In the final rule, “care” is defined as assistance with activities of daily living; such as dressing, grooming, feeding, bathing, toileting and transferring and instrumental activities of daily living (i.e., tasks that enable persons to live independently at home; such as meal preparation, driving, light housework, managing finances, assistance with the physical taking of medications, and arranging medical care).

Household Work.  The final rule limits household work to tasks that benefit the elderly person or a person with an illness, injury or disability.  Household work that primarily benefits other members of the household, such as making dinner for other household members or doing laundry for everyone in the household, results in loss of the companionship exemption and thus employees would be entitled to minimum wage and overtime pay for the workweek.

Medically Related Services.  The definition of companionship services does not include the provision of medically related services that are typically performed by trained personnel.  Under the final rule, the determination of whether a task is medically related is based on whether the services are typically required and are performed by trained personnel, such as registered nurses, licensed practical nurses, or certified nursing assistants. The determination is not based on actual training or occupational titles of the workers performing the services. Performance of medically related tasks during the workweek results in loss of the exemption, and employees are entitled to minimum wage and overtime pay for that workweek.
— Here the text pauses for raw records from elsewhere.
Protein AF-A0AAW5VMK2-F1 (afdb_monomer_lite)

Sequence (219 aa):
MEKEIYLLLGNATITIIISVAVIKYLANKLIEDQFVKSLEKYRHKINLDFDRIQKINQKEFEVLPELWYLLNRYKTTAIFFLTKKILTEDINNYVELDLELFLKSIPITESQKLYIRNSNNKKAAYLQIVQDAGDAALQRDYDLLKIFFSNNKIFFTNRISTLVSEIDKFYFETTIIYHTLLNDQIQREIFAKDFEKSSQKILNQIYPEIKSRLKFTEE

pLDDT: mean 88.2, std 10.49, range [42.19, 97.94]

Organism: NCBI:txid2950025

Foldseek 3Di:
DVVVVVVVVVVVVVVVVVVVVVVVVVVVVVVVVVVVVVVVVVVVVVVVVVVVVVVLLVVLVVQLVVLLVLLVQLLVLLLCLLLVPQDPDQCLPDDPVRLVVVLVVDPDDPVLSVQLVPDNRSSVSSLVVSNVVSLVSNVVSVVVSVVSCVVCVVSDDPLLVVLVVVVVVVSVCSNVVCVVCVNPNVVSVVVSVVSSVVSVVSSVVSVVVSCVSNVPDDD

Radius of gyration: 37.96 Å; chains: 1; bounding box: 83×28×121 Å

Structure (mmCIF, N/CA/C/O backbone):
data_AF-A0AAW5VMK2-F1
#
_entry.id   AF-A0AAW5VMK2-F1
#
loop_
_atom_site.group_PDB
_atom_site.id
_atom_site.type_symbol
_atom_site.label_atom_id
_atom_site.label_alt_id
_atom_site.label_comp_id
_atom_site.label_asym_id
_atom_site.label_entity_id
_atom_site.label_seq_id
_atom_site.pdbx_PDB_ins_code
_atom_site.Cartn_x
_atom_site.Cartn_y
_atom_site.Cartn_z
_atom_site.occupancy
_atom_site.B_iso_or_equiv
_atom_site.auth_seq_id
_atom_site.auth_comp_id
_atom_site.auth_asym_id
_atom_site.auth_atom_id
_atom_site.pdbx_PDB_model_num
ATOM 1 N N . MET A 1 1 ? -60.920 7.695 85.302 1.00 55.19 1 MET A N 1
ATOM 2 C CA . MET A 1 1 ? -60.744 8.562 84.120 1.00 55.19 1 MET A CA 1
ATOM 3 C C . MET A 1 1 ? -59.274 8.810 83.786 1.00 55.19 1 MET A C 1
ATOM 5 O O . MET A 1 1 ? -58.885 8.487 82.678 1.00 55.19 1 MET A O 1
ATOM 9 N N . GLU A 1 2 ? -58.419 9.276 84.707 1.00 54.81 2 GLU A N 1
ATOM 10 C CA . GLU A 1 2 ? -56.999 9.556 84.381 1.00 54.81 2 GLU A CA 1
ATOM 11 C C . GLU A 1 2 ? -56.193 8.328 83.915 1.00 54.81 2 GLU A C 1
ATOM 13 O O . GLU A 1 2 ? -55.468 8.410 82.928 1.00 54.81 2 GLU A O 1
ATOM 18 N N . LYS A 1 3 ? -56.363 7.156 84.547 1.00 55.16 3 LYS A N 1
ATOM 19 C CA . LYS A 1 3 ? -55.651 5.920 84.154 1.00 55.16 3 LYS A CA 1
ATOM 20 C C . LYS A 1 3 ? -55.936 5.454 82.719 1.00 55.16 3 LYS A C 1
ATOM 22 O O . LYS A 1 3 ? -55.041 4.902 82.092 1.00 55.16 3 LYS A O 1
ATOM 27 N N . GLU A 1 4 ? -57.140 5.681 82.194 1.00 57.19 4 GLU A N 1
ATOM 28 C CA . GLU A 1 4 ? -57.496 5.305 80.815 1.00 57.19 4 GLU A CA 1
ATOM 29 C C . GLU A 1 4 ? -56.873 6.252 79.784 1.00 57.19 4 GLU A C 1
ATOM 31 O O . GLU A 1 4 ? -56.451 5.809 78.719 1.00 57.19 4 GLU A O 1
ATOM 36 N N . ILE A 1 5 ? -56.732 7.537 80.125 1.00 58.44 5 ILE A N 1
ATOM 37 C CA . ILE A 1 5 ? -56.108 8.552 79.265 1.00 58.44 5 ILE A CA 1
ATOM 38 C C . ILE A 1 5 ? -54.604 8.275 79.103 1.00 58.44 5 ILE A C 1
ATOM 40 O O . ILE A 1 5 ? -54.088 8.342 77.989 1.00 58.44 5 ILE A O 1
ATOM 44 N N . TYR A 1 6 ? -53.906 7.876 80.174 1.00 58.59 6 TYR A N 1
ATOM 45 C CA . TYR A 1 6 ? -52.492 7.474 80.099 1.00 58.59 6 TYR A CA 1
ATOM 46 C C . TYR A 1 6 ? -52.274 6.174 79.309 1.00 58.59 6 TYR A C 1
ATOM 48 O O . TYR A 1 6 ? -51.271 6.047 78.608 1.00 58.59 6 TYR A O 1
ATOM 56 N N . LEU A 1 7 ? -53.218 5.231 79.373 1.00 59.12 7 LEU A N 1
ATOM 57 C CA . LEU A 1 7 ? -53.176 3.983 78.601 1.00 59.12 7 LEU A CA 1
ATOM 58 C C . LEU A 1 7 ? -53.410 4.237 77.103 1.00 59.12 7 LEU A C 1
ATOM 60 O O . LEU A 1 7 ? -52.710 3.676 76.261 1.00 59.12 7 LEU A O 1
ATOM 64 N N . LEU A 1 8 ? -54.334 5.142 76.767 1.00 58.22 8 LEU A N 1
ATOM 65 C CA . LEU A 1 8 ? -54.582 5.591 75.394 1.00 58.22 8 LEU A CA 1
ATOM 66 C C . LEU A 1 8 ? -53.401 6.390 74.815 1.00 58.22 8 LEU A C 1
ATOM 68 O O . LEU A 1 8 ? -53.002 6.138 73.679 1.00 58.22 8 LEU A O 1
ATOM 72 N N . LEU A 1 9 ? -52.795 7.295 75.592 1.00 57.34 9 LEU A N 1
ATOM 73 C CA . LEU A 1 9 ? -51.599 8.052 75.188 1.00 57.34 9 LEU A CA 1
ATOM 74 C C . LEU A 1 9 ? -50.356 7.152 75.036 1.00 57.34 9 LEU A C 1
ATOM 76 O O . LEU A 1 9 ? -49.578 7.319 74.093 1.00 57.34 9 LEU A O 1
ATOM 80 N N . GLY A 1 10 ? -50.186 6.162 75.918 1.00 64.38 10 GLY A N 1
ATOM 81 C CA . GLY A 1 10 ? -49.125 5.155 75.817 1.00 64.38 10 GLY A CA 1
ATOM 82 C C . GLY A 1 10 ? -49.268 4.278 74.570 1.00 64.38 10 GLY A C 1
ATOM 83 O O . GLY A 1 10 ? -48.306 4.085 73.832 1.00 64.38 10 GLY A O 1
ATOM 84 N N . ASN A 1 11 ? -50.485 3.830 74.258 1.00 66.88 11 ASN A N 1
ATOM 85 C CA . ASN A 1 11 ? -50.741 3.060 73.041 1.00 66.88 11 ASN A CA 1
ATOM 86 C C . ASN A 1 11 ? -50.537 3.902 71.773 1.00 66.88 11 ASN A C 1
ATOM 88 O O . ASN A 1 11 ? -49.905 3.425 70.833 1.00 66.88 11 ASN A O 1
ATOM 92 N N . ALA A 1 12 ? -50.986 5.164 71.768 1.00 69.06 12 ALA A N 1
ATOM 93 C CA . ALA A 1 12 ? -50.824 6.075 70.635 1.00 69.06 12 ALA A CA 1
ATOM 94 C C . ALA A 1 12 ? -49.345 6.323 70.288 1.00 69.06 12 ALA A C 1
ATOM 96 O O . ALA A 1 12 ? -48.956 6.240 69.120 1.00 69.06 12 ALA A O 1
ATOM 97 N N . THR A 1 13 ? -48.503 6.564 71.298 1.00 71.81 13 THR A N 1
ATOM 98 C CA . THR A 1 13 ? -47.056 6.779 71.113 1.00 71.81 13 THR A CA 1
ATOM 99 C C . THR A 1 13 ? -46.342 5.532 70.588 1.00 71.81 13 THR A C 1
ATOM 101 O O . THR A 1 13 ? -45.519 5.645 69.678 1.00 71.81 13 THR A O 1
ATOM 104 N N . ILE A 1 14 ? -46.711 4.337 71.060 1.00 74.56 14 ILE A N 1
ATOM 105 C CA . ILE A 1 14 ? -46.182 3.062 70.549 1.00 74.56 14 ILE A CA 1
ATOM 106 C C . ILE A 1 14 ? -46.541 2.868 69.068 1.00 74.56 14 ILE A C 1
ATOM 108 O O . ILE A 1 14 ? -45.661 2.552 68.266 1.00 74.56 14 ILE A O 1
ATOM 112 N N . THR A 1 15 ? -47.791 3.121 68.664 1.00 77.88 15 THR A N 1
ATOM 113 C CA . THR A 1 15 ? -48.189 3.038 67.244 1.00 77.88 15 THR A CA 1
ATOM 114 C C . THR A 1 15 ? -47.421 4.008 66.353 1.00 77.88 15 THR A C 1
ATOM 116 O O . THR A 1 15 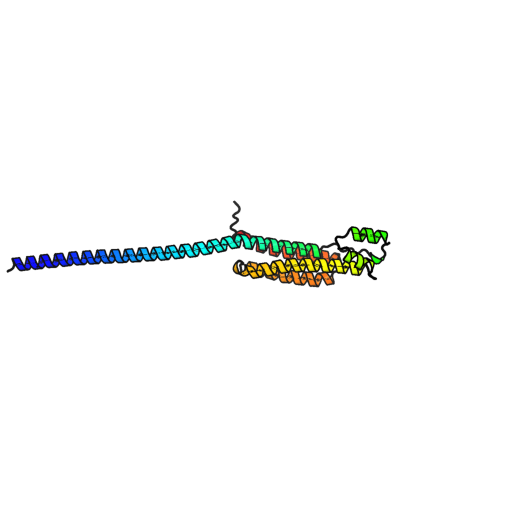? -47.055 3.639 65.237 1.00 77.88 15 THR A O 1
ATOM 119 N N . ILE A 1 16 ? -47.135 5.224 66.826 1.00 81.56 16 ILE A N 1
ATOM 120 C CA . ILE A 1 16 ? -46.351 6.209 66.066 1.00 81.56 16 ILE A CA 1
ATOM 121 C C . ILE A 1 16 ? -44.913 5.716 65.884 1.00 81.56 16 ILE A C 1
ATOM 123 O O . ILE A 1 16 ? -44.394 5.749 64.770 1.00 81.56 16 ILE A O 1
ATOM 127 N N . ILE A 1 17 ? -44.284 5.196 66.942 1.00 82.94 17 ILE A N 1
ATOM 128 C CA . ILE A 1 17 ? -42.915 4.662 66.885 1.00 82.94 17 ILE A CA 1
ATOM 129 C C . ILE A 1 17 ? -42.830 3.478 65.915 1.00 82.94 17 ILE A C 1
ATOM 131 O O . ILE A 1 17 ? -41.935 3.442 65.069 1.00 82.94 17 ILE A O 1
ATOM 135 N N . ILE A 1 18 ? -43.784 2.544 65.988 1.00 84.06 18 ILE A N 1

Live-In Domestic Service Employees.  Live-in domestic service workers who reside in the employer’s home permanently or for an extended period of time and are employed by an individual, family, or household are exempt from overtime pay, although they must be paid at least the federal minimum wage for all hours worked.  Live-in domestic service workers who are solely or jointly employed by a third party must be paid at least the federal minimum wage and overtime pay for all hours worked by that third party employer.  Employers of live-in domestic service workers may enter into agreements to exclude certain time from compensable hours worked, such as sleep time, meal time, and other periods of complete freedom from work duties.  If the sleep time, meal period or other periods of free time are interrupted by a call to duty, the interruptions must be counted as hours worked.  Under the final rule, employers must maintain accurate records of hours worked by live-in domestic service workers.  Employers may require the live-in domestic service employees to record their hours worked and to submit records to employers.
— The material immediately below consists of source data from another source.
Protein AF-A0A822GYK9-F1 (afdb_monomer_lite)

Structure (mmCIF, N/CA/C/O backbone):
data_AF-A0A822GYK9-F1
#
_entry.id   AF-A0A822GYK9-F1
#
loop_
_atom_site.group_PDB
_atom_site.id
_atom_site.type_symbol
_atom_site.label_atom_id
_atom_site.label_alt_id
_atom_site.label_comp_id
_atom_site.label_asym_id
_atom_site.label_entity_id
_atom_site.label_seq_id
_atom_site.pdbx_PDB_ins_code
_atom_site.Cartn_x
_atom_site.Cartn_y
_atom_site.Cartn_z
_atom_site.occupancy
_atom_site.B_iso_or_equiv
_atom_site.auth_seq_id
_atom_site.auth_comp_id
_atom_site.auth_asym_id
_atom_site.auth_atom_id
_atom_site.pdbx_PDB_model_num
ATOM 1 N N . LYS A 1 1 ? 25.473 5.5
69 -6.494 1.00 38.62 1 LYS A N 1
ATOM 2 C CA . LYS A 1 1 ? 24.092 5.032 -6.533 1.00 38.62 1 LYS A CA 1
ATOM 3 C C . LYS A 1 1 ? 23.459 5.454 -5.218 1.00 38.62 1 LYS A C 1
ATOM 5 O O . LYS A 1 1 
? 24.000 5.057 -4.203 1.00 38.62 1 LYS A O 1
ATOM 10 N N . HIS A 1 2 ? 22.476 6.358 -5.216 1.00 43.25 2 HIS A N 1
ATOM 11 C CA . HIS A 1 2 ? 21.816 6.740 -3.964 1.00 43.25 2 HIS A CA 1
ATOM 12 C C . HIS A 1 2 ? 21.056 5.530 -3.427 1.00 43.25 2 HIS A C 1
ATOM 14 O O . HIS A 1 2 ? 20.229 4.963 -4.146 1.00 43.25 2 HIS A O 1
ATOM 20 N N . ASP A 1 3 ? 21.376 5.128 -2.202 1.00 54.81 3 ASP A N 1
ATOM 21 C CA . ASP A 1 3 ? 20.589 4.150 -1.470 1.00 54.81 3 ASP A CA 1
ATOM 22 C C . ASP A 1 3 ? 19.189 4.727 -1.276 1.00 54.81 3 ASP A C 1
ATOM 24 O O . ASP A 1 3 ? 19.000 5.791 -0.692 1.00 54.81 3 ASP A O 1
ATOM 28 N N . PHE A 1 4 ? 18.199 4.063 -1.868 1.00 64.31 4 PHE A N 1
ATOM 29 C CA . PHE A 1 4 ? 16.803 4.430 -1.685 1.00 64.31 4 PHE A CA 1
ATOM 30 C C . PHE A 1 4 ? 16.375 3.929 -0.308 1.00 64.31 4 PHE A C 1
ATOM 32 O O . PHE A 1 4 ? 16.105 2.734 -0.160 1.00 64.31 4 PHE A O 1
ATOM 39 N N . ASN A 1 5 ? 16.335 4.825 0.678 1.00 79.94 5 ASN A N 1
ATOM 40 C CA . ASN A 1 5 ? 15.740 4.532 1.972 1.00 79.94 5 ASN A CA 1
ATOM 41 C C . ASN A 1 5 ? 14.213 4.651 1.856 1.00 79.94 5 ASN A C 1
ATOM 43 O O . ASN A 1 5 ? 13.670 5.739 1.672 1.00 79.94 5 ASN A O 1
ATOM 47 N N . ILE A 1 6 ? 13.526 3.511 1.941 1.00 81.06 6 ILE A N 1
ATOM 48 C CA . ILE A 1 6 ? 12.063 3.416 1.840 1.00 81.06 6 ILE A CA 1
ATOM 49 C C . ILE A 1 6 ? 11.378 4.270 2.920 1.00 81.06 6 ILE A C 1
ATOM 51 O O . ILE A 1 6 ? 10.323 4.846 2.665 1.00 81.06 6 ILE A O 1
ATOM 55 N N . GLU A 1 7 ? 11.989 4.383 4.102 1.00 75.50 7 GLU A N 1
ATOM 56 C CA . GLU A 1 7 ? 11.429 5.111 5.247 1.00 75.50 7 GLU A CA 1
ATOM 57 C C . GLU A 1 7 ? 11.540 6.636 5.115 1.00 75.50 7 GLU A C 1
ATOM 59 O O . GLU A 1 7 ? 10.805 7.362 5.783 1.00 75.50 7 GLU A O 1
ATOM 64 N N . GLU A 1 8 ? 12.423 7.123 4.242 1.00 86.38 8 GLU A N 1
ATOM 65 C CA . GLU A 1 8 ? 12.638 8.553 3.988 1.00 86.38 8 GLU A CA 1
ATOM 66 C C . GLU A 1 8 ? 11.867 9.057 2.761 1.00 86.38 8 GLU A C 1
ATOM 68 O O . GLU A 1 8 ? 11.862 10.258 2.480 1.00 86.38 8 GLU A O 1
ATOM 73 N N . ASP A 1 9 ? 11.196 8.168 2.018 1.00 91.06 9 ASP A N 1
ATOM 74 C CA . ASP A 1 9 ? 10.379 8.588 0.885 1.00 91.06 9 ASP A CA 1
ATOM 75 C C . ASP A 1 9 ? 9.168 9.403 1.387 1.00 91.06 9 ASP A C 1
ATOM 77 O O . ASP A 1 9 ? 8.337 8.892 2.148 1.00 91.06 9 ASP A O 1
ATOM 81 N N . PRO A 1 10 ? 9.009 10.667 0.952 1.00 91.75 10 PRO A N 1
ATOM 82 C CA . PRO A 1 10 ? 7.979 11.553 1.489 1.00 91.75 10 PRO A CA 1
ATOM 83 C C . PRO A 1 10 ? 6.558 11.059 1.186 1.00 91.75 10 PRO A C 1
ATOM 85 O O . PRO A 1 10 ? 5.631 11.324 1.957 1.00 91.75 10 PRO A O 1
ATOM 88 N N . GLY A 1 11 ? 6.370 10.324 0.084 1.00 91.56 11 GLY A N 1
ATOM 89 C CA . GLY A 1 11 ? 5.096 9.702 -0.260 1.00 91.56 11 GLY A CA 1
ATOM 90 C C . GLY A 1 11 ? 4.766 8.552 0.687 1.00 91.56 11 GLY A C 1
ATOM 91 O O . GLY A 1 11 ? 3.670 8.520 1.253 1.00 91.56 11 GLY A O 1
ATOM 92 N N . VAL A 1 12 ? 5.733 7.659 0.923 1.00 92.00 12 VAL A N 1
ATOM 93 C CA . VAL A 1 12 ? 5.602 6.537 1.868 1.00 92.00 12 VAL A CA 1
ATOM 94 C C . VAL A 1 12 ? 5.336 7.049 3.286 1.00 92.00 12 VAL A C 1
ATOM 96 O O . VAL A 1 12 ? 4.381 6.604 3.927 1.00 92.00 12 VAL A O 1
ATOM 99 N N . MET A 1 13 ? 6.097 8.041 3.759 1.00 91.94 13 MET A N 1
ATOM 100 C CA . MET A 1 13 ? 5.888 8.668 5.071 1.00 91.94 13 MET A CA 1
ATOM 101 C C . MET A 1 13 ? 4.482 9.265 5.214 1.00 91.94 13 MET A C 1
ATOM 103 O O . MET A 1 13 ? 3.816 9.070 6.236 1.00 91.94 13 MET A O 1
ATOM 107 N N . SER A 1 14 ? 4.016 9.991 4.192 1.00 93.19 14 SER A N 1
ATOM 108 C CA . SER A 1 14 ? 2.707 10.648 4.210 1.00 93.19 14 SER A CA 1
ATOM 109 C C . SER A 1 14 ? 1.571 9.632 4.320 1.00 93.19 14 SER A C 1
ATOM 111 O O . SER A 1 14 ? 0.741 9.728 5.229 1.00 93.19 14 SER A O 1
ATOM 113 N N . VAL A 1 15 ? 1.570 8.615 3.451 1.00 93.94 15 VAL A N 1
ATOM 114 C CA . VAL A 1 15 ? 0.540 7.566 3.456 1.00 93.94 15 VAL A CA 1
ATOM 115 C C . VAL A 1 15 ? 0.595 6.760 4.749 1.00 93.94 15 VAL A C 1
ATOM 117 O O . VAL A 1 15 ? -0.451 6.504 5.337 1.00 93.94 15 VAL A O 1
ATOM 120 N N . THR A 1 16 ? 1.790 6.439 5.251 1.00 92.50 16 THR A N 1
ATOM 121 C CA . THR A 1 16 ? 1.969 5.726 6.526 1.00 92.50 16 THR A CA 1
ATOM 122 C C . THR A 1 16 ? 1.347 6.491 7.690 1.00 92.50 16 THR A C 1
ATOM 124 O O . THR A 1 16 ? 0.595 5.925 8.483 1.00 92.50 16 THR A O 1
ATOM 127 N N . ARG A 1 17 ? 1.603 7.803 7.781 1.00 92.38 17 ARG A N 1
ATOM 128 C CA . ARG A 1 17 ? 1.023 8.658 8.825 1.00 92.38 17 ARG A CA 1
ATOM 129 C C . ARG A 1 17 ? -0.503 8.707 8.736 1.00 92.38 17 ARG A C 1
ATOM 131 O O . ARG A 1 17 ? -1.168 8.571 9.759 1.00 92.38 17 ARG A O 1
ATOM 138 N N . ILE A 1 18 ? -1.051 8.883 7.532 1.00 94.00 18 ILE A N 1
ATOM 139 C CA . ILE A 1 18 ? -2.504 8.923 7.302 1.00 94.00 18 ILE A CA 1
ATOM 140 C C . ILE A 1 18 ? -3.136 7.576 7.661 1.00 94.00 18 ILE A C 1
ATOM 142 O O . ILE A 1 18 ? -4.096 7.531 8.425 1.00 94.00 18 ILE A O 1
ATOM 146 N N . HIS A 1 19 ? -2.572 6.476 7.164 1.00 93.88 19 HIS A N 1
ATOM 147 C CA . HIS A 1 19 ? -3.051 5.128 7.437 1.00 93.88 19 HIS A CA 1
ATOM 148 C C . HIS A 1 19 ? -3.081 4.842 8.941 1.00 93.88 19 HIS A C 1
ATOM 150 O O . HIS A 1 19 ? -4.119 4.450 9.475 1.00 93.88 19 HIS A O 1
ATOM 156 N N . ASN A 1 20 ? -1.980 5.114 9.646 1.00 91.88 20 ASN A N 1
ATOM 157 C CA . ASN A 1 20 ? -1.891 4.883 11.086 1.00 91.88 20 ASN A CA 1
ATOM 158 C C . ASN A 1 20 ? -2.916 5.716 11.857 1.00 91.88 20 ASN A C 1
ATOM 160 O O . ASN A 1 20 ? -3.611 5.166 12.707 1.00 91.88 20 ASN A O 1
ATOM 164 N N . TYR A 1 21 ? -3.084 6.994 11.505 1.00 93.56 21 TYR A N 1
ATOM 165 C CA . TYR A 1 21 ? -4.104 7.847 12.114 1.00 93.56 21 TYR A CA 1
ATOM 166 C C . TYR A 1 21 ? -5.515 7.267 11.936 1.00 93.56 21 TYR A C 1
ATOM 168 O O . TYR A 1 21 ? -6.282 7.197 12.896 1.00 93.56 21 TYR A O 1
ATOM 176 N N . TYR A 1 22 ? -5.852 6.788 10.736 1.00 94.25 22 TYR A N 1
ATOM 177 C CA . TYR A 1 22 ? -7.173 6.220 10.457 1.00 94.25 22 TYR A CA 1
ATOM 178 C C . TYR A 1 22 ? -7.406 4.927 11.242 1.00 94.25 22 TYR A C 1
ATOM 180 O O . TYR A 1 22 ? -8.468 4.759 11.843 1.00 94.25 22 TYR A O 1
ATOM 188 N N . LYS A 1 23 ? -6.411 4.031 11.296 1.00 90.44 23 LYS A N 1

Third Party Employers.  According to the final rule, third party employers of direct care workers, such as home care staffing agencies, are not permitted to claim either the exemption for companionship services or the exemption for live-in domestic service employees.  Third party employers may not claim either exemption even when employees are jointly employed by third party employers and individuals, families, and households using the services.  Individuals, families, and households may claim applicable exemptions.  Consequently, if there is a third party employer, the individual, family, or household will not be liable for unpaid wages under the FLSA, provided the requirements of an application exemption are met.

Paid Family or Household Members in Certain Medicaid-Funded and Certain Other Publicly Funded Programs Offering Home Care Services.  According to DOL, the FLSA does not necessarily require that once families or household members are paid to provide some home care services that all care provided by that family or household member is part of the employment relationship. If applicable, DOL will not consider a family or household with a pre-existing close personal relationship with the consumer to be employed beyond a written agreement developed with the involvement and approval of the program and the consumer or consumer’s representative, usually called a plan of care, that reasonably defines and limits the hours for which paid home care services will be provided.

Private duty agencies certainly have their work cut out for them over the next few months!